Common seller mistakes numbers 6 through 10.
Two weeks ago we looked at five uncommonly common seller mistakes. This week we'll look at five more. Please note that this list is by no means exhaustive.
Let's kick things off with a seller who at first glance looks an awful lot like the seller we dissected two weeks ago, but, no, there's a difference: this story has a "happy" ending, "happy" in the sense that she sells her home, unlike our first owner, who as you'll recall is waiting for the market to come back, or for the "right buyer" to come along waving fistfuls of cash, or just waiting. But then again I can't call the ending entirely happy, because she left $75,000 on the table, which would mitigate my happiness considerably.
Here's what happened in a nutshell: Seller puts her home on the market at $1,048,000, against the advice of her agent, who tells her $950,000. Nothing happens and a month later Seller reduces her price to $998,000, a move in the right direction but not far enough. I don't know all the details—what I do know I got from her agent, who was trying to put plenty of distance between himself and this train wreck—but at some point she gets an offer at $925,000, and I'm guessing it's about now. Seller not only doesn't accept the offer, she doesn't even counter. Buyer goes away, forever. A few months later Seller reduces her price to $899,000, three weeks later she gets an offer, and then seven weeks after that her house closes at can I get a drum roll please? $850,000.
$75,000 less than the offer she refused to consider four months before.
Not nearly as nuanced a story as the one I told you two weeks ago, but far more common. Let's enumerate the mistakes Seller made:
6. Overpriced the house.
7. Didn't seriously entertain the first offer she got.
8. Didn't even counter it.
9. Let her house get as stale as week-old bread, and took a $75,000 hit because of it.

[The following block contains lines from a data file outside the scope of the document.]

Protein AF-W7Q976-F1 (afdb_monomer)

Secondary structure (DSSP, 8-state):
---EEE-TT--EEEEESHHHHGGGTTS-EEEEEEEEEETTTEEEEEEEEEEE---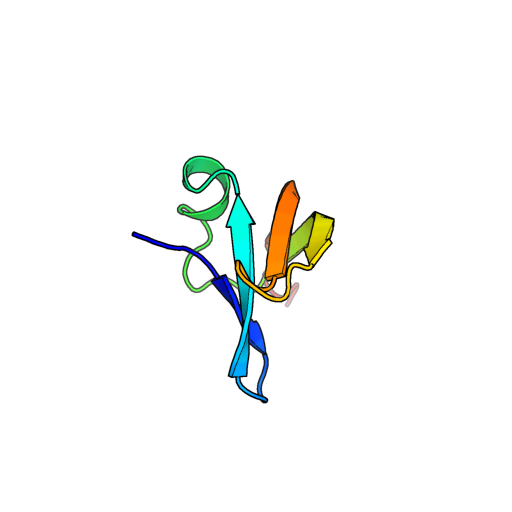--

Foldseek 3Di:
DWDWDADPVRQTETEPPPVVCVVQPPFDKDFDADWDADPVPGIYGYTDDIDTPDDPD

Solvent-accessible surface area (backbone atoms only — not comparable to full-atom values): 3675 Å² total; per-residue (Å²): 138,87,50,63,54,67,52,98,86,67,52,63,32,38,46,37,62,54,82,77,54,56,85,53,70,92,58,58,64,51,77,44,58,55,75,47,79,40,96,89,81,43,40,40,31,43,64,74,44,76,45,78,56,70,76,82,127

Nearest PDB structures (foldseek):
  8y6v-assembly1_J  TM=4.198E-01  e=4.558E+00  Phikzvirus phiKZ
  3jam-assembly1_i  TM=3.954E-01  e=6.297E+00  Saccharomyces cerevisiae
  8ppl-assembly1_Iq  TM=3.846E-01  e=9.902E+00  Homo sapiens

Sequence (57 aa):
MHYWIEDQDLNRVEIFPHEEIAPHLGERVRVVGHFEYSSAEGRRLMLEHVESLSAQE

Mean predicted aligned error: 4.62 Å

Radius of gyration: 11.7 Å; Cα contacts (8 Å, |Δi|>4): 89; chains: 1; bounding box: 34×23×26 Å

pLDDT: mean 88.35, std 11.28, range [41.84, 97.56]

Structure (mmCIF, N/CA/C/O backbone):
data_AF-W7Q976-F1
#
_entry.id   AF-W7Q976-F1
#
loop_
_atom_site.group_PDB
_atom_site.id
_atom_site.type_symbol
_atom_site.label_atom_id
_atom_site.label_alt_id
_atom_site.label_comp_id
_atom_site.label_asym_id
_atom_site.label_entity_id
_atom_site.label_seq_id
_atom_site.pdbx_PDB_ins_code
_atom_site.Cartn_x
_atom_site.Cartn_y
_atom_site.Cartn_z
_atom_site.occupancy
_atom_site.B_iso_or_equiv
_atom_site.auth_seq_id
_atom_site.auth_comp_id
_atom_site.auth_asym_id
_atom_site.auth_atom_id
_atom_site.pdbx_PDB_model_num
ATOM 1 N N . MET A 1 1 ? 5.484 9.851 4.292 1.00 64.94 1 MET A N 1
ATOM 2 C CA . MET A 1 1 ? 5.067 8.724 5.156 1.00 64.94 1 MET A CA 1
ATOM 3 C C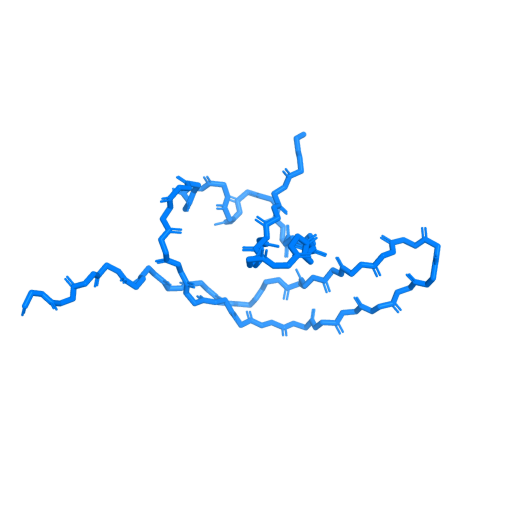 . MET A 1 1 ? 4.583 7.618 4.235 1.00 64.94 1 MET A C 1
ATOM 5 O O . MET A 1 1 ? 3.998 7.968 3.223 1.00 64.94 1 MET A O 1
ATOM 9 N N . HIS A 1 2 ? 4.865 6.347 4.527 1.00 75.19 2 HIS A N 1
ATOM 10 C CA . HIS A 1 2 ? 4.396 5.215 3.715 1.00 75.19 2 HIS A CA 1
ATOM 11 C C . HIS A 1 2 ? 3.374 4.414 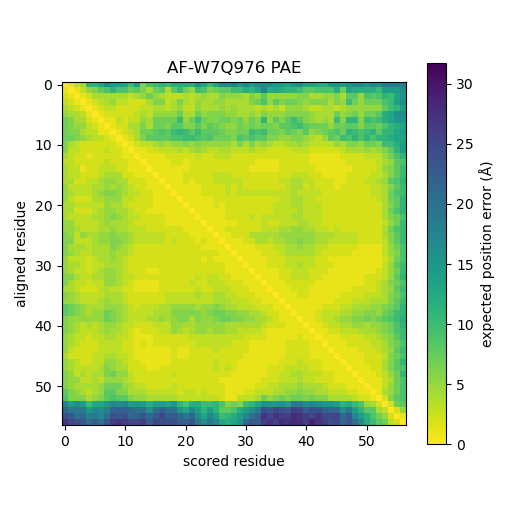4.517 1.00 75.19 2 HIS A C 1
ATOM 13 O O . HIS A 1 2 ? 3.592 4.174 5.708 1.00 75.19 2 HIS A O 1
ATOM 19 N N . TYR A 1 3 ? 2.282 4.022 3.865 1.00 82.19 3 TYR A N 1
ATOM 20 C CA . TYR A 1 3 ? 1.241 3.185 4.452 1.00 82.19 3 TYR A CA 1
ATOM 21 C C . TYR A 1 3 ? 1.329 1.782 3.861 1.00 82.19 3 TYR A C 1
ATOM 23 O O . TYR A 1 3 ? 1.438 1.611 2.645 1.00 82.19 3 TYR A O 1
ATOM 31 N N . TRP A 1 4 ? 1.293 0.786 4.738 1.00 87.44 4 TRP A N 1
ATOM 32 C CA . TRP A 1 4 ? 1.447 -0.619 4.385 1.00 87.44 4 TRP A CA 1
ATOM 33 C C . TRP A 1 4 ? 0.356 -1.437 5.050 1.00 87.44 4 TRP A C 1
ATOM 35 O O . TRP A 1 4 ? 0.016 -1.188 6.208 1.00 87.44 4 TRP A O 1
ATOM 45 N N . ILE A 1 5 ? -0.106 -2.465 4.345 1.00 83.94 5 ILE A N 1
ATOM 46 C CA . ILE A 1 5 ? -0.692 -3.632 5.000 1.00 83.94 5 ILE A CA 1
ATOM 47 C C . ILE A 1 5 ? 0.464 -4.558 5.368 1.00 83.94 5 ILE A C 1
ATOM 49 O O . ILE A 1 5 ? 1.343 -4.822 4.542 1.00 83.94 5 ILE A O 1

And $75,000 is a lot of money.
Let's finish with a flourish, with an example of seller wrongheadedness without parallel in my experience, although it typifies the need some sellers have to be their own worst enemy and make work for plaintiff's attorneys.

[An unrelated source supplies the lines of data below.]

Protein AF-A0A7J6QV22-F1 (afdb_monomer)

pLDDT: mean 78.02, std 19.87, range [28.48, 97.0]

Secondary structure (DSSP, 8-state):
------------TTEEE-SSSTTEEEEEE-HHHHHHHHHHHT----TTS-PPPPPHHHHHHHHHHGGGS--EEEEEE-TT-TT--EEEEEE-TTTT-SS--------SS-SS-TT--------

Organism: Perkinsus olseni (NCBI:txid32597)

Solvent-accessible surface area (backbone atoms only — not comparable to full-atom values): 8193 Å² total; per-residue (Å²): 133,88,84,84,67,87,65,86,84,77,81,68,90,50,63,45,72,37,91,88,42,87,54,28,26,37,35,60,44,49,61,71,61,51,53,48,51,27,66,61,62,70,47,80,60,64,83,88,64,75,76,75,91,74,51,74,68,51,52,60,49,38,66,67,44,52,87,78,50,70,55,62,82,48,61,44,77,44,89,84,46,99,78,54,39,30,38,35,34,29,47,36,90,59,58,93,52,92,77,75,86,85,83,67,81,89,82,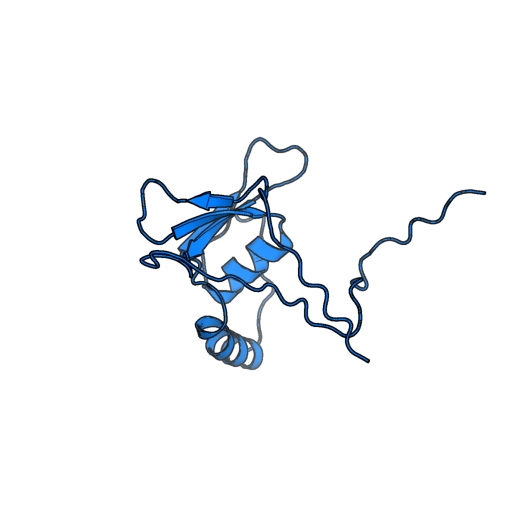73,99,60,96,67,61,97,81,61,77,77,81,75,75,84,129

Mean predicted aligned error: 10.14 Å

Foldseek 3Di:
DDDWDWDDDDDDDAWDADPVDAQKIKGKDALVVLLVLCVLQVADDDPVNDNDDDDPVVNVVSVVCCVVAWRWDHKAWDPPDPRIMIIIMTGNPCGPPPDDDDTDGDDDPDPDDPPPDPPPDDD

Structure (mmCIF, N/CA/C/O backbone):
data_AF-A0A7J6QV22-F1
#
_entry.id   AF-A0A7J6QV22-F1
#
loop_
_atom_site.group_PDB
_atom_site.id
_atom_site.type_symbol
_atom_site.label_atom_id
_atom_site.label_alt_id
_atom_site.label_comp_id
_atom_site.label_asym_id
_atom_site.label_entity_id
_atom_site.label_seq_id
_atom_site.pdbx_PDB_ins_code
_atom_site.Cartn_x
_atom_site.Cartn_y
_atom_site.Cartn_z
_atom_site.occupancy
_atom_site.B_iso_or_equiv
_atom_site.auth_seq_id
_atom_site.auth_comp_id
_atom_site.auth_asym_id
_atom_site.auth_atom_id
_atom_site.pdbx_PDB_model_num
ATOM 1 N N . VAL A 1 1 ? -7.517 -27.197 -10.313 1.00 32.69 1 VAL A N 1
ATOM 2 C CA . VAL A 1 1 ? -8.085 -27.354 -8.953 1.00 32.69 1 VAL A CA 1
ATOM 3 C C . VAL A 1 1 ? -7.377 -26.354 -8.054 1.00 32.69 1 VAL A C 1
ATOM 5 O O . VAL A 1 1 ? -6.186 -26.515 -7.830 1.00 32.69 1 VAL A O 1
ATOM 8 N N . ALA A 1 2 ? -8.046 -25.269 -7.657 1.00 28.72 2 ALA A N 1
ATOM 9 C CA . ALA A 1 2 ? -7.457 -24.264 -6.772 1.00 28.72 2 ALA A CA 1
ATOM 10 C C . ALA A 1 2 ? -7.414 -24.813 -5.337 1.00 28.72 2 ALA A C 1
ATOM 12 O O . ALA A 1 2 ? -8.425 -25.292 -4.827 1.00 28.72 2 ALA A O 1
ATOM 13 N N . ALA A 1 3 ? -6.243 -24.783 -4.703 1.00 28.66 3 ALA A N 1
ATOM 14 C CA . ALA A 1 3 ? -6.080 -25.204 -3.317 1.00 28.66 3 ALA A CA 1
ATOM 15 C C . ALA A 1 3 ? -6.459 -24.044 -2.382 1.00 28.66 3 ALA A C 1
ATOM 17 O O . ALA A 1 3 ? -5.752 -23.041 -2.301 1.00 28.66 3 ALA A O 1
ATOM 18 N N . MET A 1 4 ? -7.580 -24.181 -1.675 1.00 28.48 4 MET A N 1
ATOM 19 C CA . MET A 1 4 ? -8.028 -23.228 -0.659 1.00 28.48 4 MET A CA 1
ATOM 20 C C . MET A 1 4 ? -7.359 -23.578 0.676 1.00 28.48 4 MET A C 1
ATOM 22 O O . MET A 1 4 ? -7.690 -24.581 1.302 1.00 28.48 4 MET A O 1
ATOM 26 N N . MET A 1 5 ? -6.381 -22.775 1.104 1.00 29.14 5 MET A N 1
ATOM 27 C CA . MET A 1 5 ? -5.713 -22.942 2.398 1.00 29.14 5 MET A CA 1
ATOM 28 C C . MET A 1 5 ? -6.202 -21.854 3.357 1.00 29.14 5 MET A C 1
ATOM 30 O O . MET A 1 5 ? -5.708 -20.730 3.330 1.00 29.14 5 MET A O 1
ATOM 34 N N . VAL A 1 6 ? -7.172 -22.186 4.210 1.00 30.59 6 VAL A N 1
ATOM 35 C CA . VAL A 1 6 ? -7.642 -21.289 5.274 1.00 30.59 6 VAL A CA 1
ATOM 36 C C . VAL A 1 6 ? -6.601 -21.297 6.393 1.00 30.59 6 VAL A C 1
ATOM 38 O O . VAL A 1 6 ? -6.371 -22.323 7.030 1.00 30.59 6 VAL A O 1
ATOM 41 N N . ARG A 1 7 ? -5.935 -20.163 6.627 1.00 34.97 7 ARG A N 1
ATOM 42 C CA . ARG A 1 7 ? -5.065 -19.972 7.794 1.00 34.97 7 ARG A CA 1
ATOM 43 C C . ARG A 1 7 ? -5.699 -18.966 8.741 1.00 34.97 7 ARG A C 1
ATOM 45 O O . ARG A 1 7 ? -5.856 -17.803 8.387 1.00 34.97 7 ARG A O 1
ATOM 52 N N . VAL A 1 8 ? -5.974 -19.401 9.966 1.00 33.84 8 VAL A N 1
ATOM 53 C CA . VAL A 1 8 ? -6.225 -18.500 11.094 1.00 33.84 8 VAL A CA 1
ATOM 54 C C . VAL A 1 8 ? -4.884 -17.859 11.460 1.00 33.84 8 VAL A C 1
ATOM 56 O O . VAL A 1 8 ? -3.936 -18.544 11.841 1.00 33.84 8 VAL A O 1
ATOM 59 N N . VAL A 1 9 ? -4.757 -16.549 11.251 1.00 40.28 9 VAL A N 1
ATOM 60 C CA . VAL A 1 9 ? -3.498 -15.821 11.449 1.00 40.28 9 VAL A CA 1
ATOM 61 C C . VAL A 1 9 ? -3.376 -15.403 12.914 1.00 40.28 9 VAL A C 1
ATOM 63 O O . VAL A 1 9 ? -3.857 -14.350 13.316 1.00 40.28 9 VAL A O 1
ATOM 66 N N . THR A 1 10 ? -2.680 -16.200 13.721 1.00 37.53 10 THR A N 1
ATOM 67 C CA . THR A 1 10 ? -2.241 -15.808 15.068 1.00 37.53 10 THR A CA 1
ATOM 68 C C . THR A 1 10 ? -0.822 -15.223 15.012 1.00 37.53 10 THR A C 1
ATOM 70 O O . THR A 1 10 ? 0.113 -15.923 14.635 1.00 37.53 10 THR A O 1
ATOM 73 N N . LYS A 1 11 ? -0.677 -13.939 15.389 1.00 41.34 11 LYS A N 1
ATOM 74 C CA . LYS A 1 11 ? 0.572 -13.145 15.539 1.00 41.34 11 LYS A CA 1
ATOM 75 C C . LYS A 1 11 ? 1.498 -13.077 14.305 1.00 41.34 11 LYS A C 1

Late last year I had some buyers interested in a house with an unpermitted addition. In some neighborhoods it's not all that unusual to find an extra one, two or three bedrooms that no building inspector ever blessed, with maybe a couple of "bonus" bathrooms thrown in, but in this neighborhood it is unusual, which sets this house apart and not in a good way. It's listed as available but I call the listing agent anyway, so my clients and I don't spend three hours writing an offer on a house that sold two days ago. She says, "No, we're not taking offers. We're in contract, but we're waiting for the buyers to sign the seller's addendum." This makes about as much sense as it sounds—you can't sorta kinda be in contract, you're either in contract or you're not, and if you just got in contract, you're not already waiting for someone to sign an addendum before you move forward, and if you're not in contract, you're still taking offers—but I assume that something got lost in translation, that when she says "addendum" she means "counter". Yes, I reason, the seller and buyers must still be negotiating the terms of the contract, but the listing agent thinks they're so close that it's a done deal. But it's not, which is why she hasn't changed the status from active to pending sale. Not a great decision, but one I can see an agent making.

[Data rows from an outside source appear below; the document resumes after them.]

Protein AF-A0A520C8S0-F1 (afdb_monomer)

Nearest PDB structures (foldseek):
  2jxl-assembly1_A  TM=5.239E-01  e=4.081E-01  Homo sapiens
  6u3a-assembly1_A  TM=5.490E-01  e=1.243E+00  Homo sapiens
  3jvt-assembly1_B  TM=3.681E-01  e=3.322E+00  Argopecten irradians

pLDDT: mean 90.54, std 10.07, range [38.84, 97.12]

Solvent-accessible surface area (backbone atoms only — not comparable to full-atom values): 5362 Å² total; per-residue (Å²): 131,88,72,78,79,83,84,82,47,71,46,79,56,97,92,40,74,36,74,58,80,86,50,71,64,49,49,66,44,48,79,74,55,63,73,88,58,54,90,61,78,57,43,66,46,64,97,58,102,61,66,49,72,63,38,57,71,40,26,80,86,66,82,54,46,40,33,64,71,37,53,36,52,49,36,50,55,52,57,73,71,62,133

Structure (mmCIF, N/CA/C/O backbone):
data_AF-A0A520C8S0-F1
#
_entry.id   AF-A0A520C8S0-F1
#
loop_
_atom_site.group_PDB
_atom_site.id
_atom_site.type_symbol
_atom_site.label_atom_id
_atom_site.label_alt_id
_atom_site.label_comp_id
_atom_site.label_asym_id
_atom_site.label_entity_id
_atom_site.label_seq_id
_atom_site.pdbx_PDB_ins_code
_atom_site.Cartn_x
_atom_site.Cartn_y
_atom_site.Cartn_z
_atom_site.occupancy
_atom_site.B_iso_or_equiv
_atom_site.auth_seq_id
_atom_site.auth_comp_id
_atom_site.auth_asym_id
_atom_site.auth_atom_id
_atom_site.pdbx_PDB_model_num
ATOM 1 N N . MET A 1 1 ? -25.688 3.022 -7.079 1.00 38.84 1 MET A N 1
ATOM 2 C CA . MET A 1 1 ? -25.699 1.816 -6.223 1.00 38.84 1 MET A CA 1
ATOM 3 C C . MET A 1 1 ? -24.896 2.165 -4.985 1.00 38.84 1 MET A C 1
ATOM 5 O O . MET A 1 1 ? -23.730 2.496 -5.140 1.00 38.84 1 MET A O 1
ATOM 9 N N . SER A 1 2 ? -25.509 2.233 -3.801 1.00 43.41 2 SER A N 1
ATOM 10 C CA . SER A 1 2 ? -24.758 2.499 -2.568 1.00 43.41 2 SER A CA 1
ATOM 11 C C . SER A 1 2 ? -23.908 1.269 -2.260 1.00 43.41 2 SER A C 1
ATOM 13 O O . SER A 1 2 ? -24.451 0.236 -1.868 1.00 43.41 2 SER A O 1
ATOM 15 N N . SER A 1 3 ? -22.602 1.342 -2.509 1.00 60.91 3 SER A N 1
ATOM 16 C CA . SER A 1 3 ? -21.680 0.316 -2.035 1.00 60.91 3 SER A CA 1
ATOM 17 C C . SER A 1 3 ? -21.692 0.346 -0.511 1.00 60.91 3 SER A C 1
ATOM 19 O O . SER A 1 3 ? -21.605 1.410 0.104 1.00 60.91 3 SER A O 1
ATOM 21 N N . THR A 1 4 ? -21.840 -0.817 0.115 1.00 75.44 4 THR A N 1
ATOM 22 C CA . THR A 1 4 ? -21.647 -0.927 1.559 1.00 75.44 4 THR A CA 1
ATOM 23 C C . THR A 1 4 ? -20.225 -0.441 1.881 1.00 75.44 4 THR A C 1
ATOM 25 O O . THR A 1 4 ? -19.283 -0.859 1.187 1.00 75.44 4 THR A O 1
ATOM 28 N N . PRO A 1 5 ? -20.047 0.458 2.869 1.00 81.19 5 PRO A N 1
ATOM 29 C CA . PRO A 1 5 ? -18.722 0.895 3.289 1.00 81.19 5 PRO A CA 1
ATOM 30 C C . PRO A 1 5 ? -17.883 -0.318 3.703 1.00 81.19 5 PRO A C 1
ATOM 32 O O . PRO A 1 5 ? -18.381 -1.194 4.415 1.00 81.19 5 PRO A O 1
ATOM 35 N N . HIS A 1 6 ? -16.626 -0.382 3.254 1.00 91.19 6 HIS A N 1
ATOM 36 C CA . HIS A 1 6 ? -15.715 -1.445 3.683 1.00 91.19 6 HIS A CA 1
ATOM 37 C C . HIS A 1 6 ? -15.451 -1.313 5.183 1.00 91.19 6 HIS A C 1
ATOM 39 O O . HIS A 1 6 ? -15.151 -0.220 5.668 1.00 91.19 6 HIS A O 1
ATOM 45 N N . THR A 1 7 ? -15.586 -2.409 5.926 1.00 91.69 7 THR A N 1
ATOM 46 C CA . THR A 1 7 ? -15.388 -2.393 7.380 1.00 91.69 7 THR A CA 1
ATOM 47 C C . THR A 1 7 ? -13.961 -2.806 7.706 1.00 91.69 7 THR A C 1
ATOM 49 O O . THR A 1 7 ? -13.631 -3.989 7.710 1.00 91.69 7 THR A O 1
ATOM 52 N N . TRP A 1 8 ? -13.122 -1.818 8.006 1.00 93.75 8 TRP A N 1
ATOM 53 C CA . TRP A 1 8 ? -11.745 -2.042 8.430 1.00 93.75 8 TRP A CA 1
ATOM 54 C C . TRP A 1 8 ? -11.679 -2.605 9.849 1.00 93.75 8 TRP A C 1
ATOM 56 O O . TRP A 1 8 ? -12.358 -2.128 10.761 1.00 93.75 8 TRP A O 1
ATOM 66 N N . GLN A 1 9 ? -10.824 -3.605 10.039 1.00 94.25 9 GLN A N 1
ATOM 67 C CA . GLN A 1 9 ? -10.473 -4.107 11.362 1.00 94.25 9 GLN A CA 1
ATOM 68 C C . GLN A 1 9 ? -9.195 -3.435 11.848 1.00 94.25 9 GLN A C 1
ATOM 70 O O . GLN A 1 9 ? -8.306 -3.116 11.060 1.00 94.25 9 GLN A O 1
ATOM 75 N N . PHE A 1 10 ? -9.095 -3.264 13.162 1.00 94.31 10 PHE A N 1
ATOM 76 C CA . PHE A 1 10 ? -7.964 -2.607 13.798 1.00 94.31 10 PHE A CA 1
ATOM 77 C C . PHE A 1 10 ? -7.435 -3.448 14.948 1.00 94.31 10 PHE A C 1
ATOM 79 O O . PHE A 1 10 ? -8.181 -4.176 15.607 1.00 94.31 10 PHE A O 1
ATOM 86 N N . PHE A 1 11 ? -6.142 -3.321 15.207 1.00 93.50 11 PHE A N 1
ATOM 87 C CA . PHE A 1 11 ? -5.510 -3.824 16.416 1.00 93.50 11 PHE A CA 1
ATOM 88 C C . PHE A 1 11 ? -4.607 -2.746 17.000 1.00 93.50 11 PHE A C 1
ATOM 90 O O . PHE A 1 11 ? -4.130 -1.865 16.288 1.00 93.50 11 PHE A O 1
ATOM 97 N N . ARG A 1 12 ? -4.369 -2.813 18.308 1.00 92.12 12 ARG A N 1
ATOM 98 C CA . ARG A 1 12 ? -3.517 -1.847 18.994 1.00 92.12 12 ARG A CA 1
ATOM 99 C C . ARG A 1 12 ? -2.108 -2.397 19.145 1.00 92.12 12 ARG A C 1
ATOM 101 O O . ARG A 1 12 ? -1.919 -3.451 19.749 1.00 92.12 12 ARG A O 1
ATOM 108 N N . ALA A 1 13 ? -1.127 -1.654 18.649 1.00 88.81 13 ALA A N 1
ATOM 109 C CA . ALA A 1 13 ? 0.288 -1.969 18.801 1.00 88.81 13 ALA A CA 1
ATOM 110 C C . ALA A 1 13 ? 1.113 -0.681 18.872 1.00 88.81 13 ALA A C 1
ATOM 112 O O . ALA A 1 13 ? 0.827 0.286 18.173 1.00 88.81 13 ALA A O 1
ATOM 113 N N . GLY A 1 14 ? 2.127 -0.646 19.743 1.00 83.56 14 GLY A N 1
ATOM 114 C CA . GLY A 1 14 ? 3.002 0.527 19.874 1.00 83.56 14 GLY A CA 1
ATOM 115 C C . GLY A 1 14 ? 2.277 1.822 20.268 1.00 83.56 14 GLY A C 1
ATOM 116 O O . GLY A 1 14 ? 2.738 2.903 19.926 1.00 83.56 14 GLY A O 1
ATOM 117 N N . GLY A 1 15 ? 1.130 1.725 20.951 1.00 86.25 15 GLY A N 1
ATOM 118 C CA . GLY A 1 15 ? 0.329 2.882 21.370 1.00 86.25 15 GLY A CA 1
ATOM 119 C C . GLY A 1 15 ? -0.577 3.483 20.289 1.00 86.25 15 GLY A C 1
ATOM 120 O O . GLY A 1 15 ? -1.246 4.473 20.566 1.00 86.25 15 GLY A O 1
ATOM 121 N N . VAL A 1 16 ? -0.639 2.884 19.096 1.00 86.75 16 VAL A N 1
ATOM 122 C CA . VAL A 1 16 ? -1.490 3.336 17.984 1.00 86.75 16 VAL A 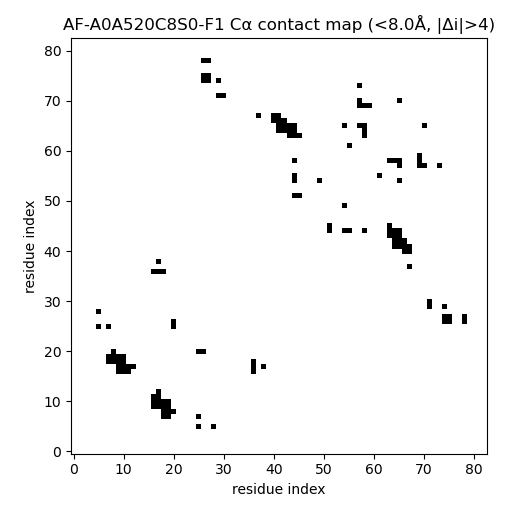CA 1
ATOM 123 C C . VAL A 1 16 ? -2.411 2.219 17.497 1.00 86.75 16 VAL A C 1
ATOM 125 O O . VAL A 1 16 ? -2.121 1.033 17.683 1.00 86.75 16 VAL A O 1
ATOM 128 N N . ASP A 1 17 ? -3.528 2.602 16.882 1.00 89.88 17 ASP A N 1
ATOM 129 C CA . ASP A 1 17 ? -4.421 1.667 16.201 1.00 89.88 17 ASP A CA 1
ATOM 130 C C . ASP A 1 17 ? -3.910 1.452 14.772 1.00 89.88 17 ASP A C 1
ATOM 132 O O . ASP A 1 17 ? -3.755 2.399 14.002 1.00 89.88 17 ASP A O 1
ATOM 136 N N . GLN A 1 18 ? -3.609 0.202 14.435 1.00 90.44 18 GLN A N 1
ATOM 137 C CA . GLN A 1 18 ? -3.121 -0.203 13.123 1.00 90.44 18 GLN A CA 1
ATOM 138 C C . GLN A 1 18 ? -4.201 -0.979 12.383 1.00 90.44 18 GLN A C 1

At this point I should have quit making excuses for the listing agent and sat down with my buyers to write an offer on the house, because she'd have to submit it to her seller, whether the house was in contract or not. I did that once, after weeks of getting the run-around, and it turned out that the house was in contract and had been for three weeks, all the while showing as active on the MLS because someone's assistant had supposedly "pressed the wrong button". My manager got a nice and very long apology from her manager, and the apology I was supposed to get from the agent was probably that hang-up I got later that afternoon.
But I don't write the offer. Instead, I say I'll call back in a day or two to see if the buyers and seller have had a meeting of the minds. I do, and this time I guess I'm feeling less open to goofy stories and press the agent hard. And find out that when she said "addendum" she meant "addendum". Seller and Buyers are in contract, but Seller isn't convinced. Stricken with remorse over the "overly generous" terms he's agreed to, Seller is demanding that Buyers sign an addendum removing their inspection contingency—after all, Seller had given Buyers his own inspections—after contractually agreeing to let Buyers have an inspection contingency! In writing, for all the world to see! And a good third of the house—the best third of the house—is illegal!
Whoa Nelly! Can you spell lawsuit? There isn't a judge or jury in the world—except apparently in Alabama, where a recent court decision makes it okay for sellers to lie to buyers ("certain conditions apply", as they say)—that would find in favor of Seller, and most would want to hang him. Say! Did you know that fifty-three years ago I was living in Alabama? In a trailer park? Next to a cotton field? And saying things like "Ah reckon ah'll go down to the crick"?
So what mistakes has this seller made?
10. Decided that he's the boy who can pull a fast one and get away with it.
I have to say it's not a mistake you run across all that often, but when you do, just hope you're not in Alabama.